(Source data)
----------

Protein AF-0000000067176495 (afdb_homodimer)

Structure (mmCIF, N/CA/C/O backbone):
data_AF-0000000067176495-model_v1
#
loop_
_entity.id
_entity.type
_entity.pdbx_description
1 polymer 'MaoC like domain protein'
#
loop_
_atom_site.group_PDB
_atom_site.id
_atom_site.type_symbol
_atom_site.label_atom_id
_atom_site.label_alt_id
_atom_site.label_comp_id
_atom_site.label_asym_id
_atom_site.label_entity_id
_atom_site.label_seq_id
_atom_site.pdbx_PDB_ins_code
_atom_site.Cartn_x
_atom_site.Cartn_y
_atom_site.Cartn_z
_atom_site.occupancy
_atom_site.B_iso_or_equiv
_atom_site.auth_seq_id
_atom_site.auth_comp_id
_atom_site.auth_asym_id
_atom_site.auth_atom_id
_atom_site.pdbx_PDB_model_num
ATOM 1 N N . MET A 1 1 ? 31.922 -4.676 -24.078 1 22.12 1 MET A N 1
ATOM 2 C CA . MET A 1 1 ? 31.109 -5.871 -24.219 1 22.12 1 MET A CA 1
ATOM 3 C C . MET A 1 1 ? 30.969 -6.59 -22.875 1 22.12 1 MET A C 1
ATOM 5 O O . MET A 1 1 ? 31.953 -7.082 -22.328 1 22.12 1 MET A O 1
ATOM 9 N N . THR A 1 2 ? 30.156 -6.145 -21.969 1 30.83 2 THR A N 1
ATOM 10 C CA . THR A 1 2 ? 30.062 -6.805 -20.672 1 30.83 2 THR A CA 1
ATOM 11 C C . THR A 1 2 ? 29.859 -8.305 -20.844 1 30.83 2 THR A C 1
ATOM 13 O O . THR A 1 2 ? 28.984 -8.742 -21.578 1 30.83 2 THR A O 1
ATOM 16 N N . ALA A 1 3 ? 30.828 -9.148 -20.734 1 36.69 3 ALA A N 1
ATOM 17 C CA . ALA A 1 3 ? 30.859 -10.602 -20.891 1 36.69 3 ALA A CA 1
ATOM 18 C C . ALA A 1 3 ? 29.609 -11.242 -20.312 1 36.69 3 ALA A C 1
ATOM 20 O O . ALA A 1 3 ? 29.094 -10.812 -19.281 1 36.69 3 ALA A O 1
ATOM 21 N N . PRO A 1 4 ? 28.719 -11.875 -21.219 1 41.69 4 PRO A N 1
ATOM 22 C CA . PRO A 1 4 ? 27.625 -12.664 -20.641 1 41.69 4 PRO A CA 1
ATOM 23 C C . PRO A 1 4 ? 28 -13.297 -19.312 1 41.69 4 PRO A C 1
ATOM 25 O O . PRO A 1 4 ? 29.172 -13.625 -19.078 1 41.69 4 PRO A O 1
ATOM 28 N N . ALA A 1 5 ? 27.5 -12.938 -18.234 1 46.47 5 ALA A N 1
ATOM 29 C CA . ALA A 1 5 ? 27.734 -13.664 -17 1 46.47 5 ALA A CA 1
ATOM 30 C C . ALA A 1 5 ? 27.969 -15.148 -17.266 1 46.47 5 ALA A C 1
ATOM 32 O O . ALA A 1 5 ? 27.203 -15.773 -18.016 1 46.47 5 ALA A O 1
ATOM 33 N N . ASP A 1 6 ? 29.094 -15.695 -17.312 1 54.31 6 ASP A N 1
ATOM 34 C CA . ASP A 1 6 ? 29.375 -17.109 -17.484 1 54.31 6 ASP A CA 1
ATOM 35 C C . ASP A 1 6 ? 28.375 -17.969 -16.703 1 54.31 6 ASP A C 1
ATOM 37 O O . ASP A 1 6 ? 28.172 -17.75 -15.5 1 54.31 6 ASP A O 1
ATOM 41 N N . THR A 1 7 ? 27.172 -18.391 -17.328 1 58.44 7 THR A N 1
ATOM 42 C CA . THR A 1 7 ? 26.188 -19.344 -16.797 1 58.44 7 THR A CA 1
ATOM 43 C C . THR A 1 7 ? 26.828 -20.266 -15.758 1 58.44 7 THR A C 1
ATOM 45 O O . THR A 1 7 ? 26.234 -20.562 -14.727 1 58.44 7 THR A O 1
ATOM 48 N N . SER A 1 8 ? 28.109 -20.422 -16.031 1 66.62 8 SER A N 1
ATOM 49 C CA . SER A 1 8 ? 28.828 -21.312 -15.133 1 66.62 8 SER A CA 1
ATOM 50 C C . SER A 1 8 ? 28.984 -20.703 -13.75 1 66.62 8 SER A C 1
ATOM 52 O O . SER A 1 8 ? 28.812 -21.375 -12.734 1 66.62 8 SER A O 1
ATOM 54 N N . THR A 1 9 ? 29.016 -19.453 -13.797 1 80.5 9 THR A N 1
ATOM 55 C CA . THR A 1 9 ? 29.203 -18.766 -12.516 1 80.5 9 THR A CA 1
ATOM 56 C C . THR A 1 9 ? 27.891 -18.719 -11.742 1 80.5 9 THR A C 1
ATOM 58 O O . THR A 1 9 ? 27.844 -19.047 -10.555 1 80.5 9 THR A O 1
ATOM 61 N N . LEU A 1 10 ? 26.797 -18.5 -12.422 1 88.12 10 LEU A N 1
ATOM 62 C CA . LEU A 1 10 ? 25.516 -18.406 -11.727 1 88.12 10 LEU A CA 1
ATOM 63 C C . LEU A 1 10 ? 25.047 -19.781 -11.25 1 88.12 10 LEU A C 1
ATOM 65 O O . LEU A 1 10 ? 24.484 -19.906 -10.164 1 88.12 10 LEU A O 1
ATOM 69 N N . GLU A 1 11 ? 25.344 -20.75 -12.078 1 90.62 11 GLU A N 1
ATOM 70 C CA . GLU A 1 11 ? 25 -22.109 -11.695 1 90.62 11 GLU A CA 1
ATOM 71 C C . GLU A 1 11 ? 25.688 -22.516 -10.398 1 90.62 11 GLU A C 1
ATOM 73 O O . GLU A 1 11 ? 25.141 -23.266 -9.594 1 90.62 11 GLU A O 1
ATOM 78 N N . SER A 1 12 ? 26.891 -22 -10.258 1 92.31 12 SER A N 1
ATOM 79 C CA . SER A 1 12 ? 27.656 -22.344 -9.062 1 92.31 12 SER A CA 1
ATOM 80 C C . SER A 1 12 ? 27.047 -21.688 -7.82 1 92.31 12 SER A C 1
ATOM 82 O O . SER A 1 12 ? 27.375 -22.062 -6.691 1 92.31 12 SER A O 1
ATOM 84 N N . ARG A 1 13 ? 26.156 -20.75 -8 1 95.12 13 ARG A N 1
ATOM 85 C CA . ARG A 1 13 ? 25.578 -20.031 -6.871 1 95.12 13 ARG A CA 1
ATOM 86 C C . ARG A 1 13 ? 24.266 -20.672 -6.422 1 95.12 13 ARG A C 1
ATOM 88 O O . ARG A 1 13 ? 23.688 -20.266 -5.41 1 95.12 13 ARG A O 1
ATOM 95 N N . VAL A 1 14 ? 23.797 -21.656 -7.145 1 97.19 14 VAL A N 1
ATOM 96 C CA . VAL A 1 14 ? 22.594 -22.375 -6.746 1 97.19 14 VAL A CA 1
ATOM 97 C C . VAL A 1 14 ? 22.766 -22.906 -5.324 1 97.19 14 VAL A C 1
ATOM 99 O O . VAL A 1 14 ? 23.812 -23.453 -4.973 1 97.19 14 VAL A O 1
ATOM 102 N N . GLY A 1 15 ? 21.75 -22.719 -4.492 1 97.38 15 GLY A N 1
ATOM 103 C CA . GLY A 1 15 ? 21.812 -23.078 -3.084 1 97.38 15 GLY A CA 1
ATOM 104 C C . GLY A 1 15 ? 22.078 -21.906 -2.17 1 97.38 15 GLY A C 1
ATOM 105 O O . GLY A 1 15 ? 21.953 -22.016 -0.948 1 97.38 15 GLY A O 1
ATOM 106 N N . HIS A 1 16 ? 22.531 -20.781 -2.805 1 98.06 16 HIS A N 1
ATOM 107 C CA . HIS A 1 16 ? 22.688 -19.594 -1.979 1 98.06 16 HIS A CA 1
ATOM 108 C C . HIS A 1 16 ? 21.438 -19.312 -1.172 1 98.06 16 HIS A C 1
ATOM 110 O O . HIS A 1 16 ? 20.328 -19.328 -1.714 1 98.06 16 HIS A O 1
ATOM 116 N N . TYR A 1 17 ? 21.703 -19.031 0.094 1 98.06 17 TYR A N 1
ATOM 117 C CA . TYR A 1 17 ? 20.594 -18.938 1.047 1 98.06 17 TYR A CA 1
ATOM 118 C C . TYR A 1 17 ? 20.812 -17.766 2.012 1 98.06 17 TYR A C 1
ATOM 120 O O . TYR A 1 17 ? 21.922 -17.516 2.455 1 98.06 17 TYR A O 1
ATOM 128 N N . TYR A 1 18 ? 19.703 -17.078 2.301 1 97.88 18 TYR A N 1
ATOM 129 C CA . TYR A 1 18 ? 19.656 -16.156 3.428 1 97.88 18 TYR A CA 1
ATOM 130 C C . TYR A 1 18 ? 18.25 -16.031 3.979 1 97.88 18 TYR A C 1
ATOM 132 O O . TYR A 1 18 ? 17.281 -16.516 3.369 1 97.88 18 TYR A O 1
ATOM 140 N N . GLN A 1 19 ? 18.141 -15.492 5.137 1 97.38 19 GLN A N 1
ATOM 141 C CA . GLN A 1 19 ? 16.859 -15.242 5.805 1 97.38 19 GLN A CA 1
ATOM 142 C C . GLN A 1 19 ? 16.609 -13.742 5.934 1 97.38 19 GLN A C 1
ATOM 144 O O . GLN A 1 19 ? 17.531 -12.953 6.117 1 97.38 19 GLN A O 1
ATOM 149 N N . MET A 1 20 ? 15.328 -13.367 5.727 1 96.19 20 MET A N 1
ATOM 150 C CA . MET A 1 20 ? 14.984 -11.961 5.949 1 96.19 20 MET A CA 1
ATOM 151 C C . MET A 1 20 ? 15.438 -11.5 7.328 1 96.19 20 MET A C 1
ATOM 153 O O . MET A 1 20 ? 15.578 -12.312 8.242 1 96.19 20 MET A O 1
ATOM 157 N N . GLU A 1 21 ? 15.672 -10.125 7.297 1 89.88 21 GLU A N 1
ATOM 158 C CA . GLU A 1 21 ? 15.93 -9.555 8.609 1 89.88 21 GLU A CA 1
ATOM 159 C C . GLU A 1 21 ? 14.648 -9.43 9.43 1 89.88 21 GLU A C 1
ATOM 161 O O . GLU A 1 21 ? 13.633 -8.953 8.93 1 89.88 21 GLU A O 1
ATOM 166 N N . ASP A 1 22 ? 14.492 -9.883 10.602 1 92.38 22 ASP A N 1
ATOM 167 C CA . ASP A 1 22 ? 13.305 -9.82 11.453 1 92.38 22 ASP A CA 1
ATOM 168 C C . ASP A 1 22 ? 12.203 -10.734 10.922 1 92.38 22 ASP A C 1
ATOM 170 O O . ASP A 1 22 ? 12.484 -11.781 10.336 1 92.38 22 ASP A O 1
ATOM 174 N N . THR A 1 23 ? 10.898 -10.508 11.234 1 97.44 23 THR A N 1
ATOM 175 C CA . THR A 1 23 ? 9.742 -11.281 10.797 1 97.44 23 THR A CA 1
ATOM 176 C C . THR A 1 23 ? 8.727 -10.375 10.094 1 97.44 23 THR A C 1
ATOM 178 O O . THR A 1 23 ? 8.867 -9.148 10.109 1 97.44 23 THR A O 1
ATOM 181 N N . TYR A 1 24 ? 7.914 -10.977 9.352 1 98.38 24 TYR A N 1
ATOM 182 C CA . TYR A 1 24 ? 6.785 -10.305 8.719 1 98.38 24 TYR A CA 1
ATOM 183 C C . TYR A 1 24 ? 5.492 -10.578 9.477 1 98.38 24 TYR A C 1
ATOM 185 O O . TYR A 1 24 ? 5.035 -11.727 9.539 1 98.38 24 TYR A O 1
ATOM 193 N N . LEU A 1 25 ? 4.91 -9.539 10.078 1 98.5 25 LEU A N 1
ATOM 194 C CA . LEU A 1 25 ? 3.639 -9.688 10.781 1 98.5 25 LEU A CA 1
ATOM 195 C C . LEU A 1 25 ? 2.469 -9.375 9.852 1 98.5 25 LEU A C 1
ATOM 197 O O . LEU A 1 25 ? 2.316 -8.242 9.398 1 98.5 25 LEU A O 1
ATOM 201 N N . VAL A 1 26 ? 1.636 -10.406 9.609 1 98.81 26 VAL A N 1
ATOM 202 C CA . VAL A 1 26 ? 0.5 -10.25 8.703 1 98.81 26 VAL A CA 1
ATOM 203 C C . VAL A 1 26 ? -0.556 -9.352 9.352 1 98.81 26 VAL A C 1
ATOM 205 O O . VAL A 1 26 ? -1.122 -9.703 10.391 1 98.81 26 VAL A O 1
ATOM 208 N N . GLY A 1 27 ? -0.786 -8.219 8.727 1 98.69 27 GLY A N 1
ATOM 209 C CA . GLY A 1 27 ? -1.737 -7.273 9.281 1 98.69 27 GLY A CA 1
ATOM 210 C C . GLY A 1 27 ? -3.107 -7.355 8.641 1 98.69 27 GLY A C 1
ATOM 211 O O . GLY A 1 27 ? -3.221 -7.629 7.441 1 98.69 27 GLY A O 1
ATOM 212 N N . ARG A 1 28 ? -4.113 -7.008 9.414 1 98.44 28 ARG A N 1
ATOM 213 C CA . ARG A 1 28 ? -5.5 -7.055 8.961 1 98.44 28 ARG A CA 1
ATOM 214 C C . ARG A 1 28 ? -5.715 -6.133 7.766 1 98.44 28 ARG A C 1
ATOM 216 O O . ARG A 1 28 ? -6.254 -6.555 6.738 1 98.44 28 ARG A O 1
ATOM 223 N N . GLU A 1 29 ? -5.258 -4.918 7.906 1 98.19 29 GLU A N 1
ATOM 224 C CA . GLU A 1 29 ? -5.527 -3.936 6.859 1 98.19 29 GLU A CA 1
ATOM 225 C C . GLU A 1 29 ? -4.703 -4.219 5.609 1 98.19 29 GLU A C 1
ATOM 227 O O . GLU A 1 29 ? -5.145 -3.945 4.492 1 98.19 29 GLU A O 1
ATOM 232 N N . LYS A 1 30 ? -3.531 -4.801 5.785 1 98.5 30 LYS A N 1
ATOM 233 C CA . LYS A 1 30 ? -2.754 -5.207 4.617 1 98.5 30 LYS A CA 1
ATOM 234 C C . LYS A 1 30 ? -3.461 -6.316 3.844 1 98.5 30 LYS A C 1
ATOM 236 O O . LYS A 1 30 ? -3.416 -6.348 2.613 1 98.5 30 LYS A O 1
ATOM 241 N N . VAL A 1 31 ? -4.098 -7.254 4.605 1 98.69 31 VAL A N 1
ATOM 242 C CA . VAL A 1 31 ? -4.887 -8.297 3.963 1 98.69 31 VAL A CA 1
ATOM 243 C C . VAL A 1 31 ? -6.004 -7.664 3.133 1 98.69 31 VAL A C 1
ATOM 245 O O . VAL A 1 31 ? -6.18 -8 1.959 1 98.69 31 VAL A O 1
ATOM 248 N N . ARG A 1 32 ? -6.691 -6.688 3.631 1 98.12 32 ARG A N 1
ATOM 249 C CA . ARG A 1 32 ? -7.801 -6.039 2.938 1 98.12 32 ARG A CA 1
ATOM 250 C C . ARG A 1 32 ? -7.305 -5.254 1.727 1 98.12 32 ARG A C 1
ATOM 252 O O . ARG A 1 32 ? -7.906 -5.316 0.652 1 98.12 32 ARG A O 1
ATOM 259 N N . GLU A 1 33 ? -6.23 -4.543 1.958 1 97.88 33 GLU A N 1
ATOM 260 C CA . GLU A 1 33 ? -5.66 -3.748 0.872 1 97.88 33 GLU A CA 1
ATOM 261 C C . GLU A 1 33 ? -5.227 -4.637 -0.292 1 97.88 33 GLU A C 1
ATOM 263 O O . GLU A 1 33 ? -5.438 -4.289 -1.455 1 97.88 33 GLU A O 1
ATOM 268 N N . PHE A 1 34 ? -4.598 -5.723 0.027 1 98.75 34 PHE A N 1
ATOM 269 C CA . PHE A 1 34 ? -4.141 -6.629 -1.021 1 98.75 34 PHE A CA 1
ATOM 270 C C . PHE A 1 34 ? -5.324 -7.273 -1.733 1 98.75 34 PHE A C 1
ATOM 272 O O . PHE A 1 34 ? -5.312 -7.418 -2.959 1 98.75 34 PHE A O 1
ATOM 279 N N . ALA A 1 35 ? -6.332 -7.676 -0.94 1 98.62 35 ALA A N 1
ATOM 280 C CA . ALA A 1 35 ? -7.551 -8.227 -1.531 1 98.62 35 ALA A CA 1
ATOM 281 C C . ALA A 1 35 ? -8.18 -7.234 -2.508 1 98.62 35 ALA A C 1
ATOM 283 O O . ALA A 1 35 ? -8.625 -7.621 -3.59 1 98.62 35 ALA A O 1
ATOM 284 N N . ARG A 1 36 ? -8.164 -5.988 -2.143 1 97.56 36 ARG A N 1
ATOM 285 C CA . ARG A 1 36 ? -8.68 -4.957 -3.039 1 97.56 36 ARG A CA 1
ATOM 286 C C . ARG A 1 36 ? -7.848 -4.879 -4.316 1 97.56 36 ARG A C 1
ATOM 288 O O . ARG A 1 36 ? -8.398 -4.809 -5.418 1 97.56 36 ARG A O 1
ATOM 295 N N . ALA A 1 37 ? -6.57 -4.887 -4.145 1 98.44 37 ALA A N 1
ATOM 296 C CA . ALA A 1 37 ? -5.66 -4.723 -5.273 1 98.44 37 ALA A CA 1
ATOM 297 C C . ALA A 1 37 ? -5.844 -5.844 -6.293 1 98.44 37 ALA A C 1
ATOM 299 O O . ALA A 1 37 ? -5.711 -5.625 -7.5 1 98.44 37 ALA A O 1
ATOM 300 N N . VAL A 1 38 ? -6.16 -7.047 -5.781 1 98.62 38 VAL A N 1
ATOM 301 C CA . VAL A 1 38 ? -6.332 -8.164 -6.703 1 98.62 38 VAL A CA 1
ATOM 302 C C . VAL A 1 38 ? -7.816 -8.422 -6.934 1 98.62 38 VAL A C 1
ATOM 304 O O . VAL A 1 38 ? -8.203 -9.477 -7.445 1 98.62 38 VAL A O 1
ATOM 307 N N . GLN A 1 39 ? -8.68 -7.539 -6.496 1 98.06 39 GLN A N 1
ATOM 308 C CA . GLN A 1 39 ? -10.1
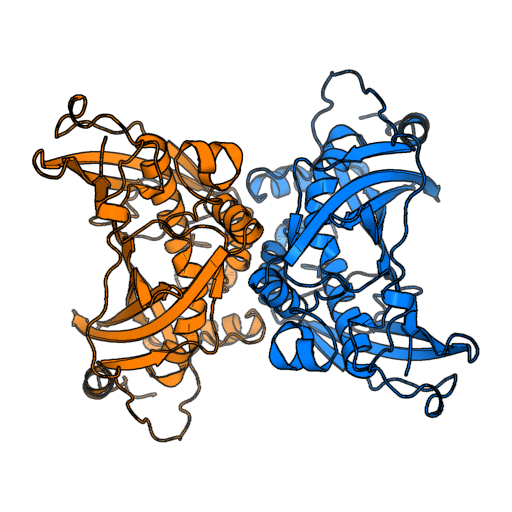17 -7.578 -6.711 1 98.06 39 GLN A CA 1
ATOM 309 C C . GLN A 1 39 ? -10.719 -8.898 -6.23 1 98.06 39 GLN A C 1
ATOM 311 O O . GLN A 1 39 ? -11.523 -9.508 -6.93 1 98.06 39 GLN A O 1
ATOM 316 N N . ASP A 1 40 ? -10.18 -9.422 -5.113 1 98 40 ASP A N 1
ATOM 317 C CA . ASP A 1 40 ? -10.75 -10.594 -4.457 1 98 40 ASP A CA 1
ATOM 318 C C . ASP A 1 40 ? -11.727 -10.188 -3.355 1 98 40 ASP A C 1
ATOM 320 O O . ASP A 1 40 ? -11.312 -9.789 -2.268 1 98 40 ASP A O 1
ATOM 324 N N . TYR A 1 41 ? -13 -10.414 -3.598 1 95.69 41 TYR A N 1
ATOM 325 C CA . TYR A 1 41 ? -14.016 -9.891 -2.684 1 95.69 41 TYR A CA 1
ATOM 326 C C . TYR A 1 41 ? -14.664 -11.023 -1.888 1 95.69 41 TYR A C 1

----------

EXERCISE PROMPT
From the line containing "ATOM 272 O O" through the line containing "ATOM 316 N N", copy every line above exactly, without pictures.

RESULT BELOW
ATOM 272 O O . PHE A 1 34 ? -5.312 -7.418 -2.959 1 98.75 34 PHE A O 1
ATOM 279 N N . ALA A 1 35 ? -6.332 -7.676 -0.94 1 98.62 35 ALA A N 1
ATOM 280 C CA . ALA A 1 35 ? -7.551 -8.227 -1.531 1 98.62 35 ALA A CA 1
ATOM 281 C C . ALA A 1 35 ? -8.18 -7.234 -2.508 1 98.62 35 ALA A C 1
ATOM 283 O O . ALA A 1 35 ? -8.625 -7.621 -3.59 1 98.62 35 ALA A O 1
ATOM 284 N N . ARG A 1 36 ? -8.164 -5.988 -2.143 1 97.56 36 ARG A N 1
ATOM 285 C CA . ARG A 1 36 ? -8.68 -4.957 -3.039 1 97.56 36 ARG A CA 1
ATOM 286 C C . ARG A 1 36 ? -7.848 -4.879 -4.316 1 97.56 36 ARG A C 1
ATOM 288 O O . ARG A 1 36 ? -8.398 -4.809 -5.418 1 97.56 36 ARG A O 1
ATOM 295 N N . ALA A 1 37 ? -6.57 -4.887 -4.145 1 98.44 37 ALA A N 1
ATOM 296 C CA . ALA A 1 37 ? -5.66 -4.723 -5.273 1 98.44 37 ALA A CA 1
ATOM 297 C C . ALA A 1 37 ? -5.844 -5.844 -6.293 1 98.44 37 ALA A C 1
ATOM 299 O O . ALA A 1 37 ? -5.711 -5.625 -7.5 1 98.44 37 ALA A O 1
ATOM 300 N N . VAL A 1 38 ? -6.16 -7.047 -5.781 1 98.62 38 VAL A N 1
ATOM 301 C CA . VAL A 1 38 ? -6.332 -8.164 -6.703 1 98.62 38 VAL A CA 1
ATOM 302 C C . VAL A 1 38 ? -7.816 -8.422 -6.934 1 98.62 38 VAL A C 1
ATOM 304 O O . VAL A 1 38 ? -8.203 -9.477 -7.445 1 98.62 38 VAL A O 1
ATOM 307 N N . GLN A 1 39 ? -8.68 -7.539 -6.496 1 98.06 39 GLN A N 1
ATOM 308 C CA . GLN A 1 39 ? -10.1
17 -7.578 -6.711 1 98.06 39 GLN A CA 1
ATOM 309 C C . GLN A 1 39 ? -10.719 -8.898 -6.23 1 98.06 39 GLN A C 1
ATOM 311 O O . GLN A 1 39 ? -11.523 -9.508 -6.93 1 98.06 39 GLN A O 1
ATOM 316 N N . ASP A 1 40 ? -10.18 -9.422 -5.113 1 98 40 ASP A N 1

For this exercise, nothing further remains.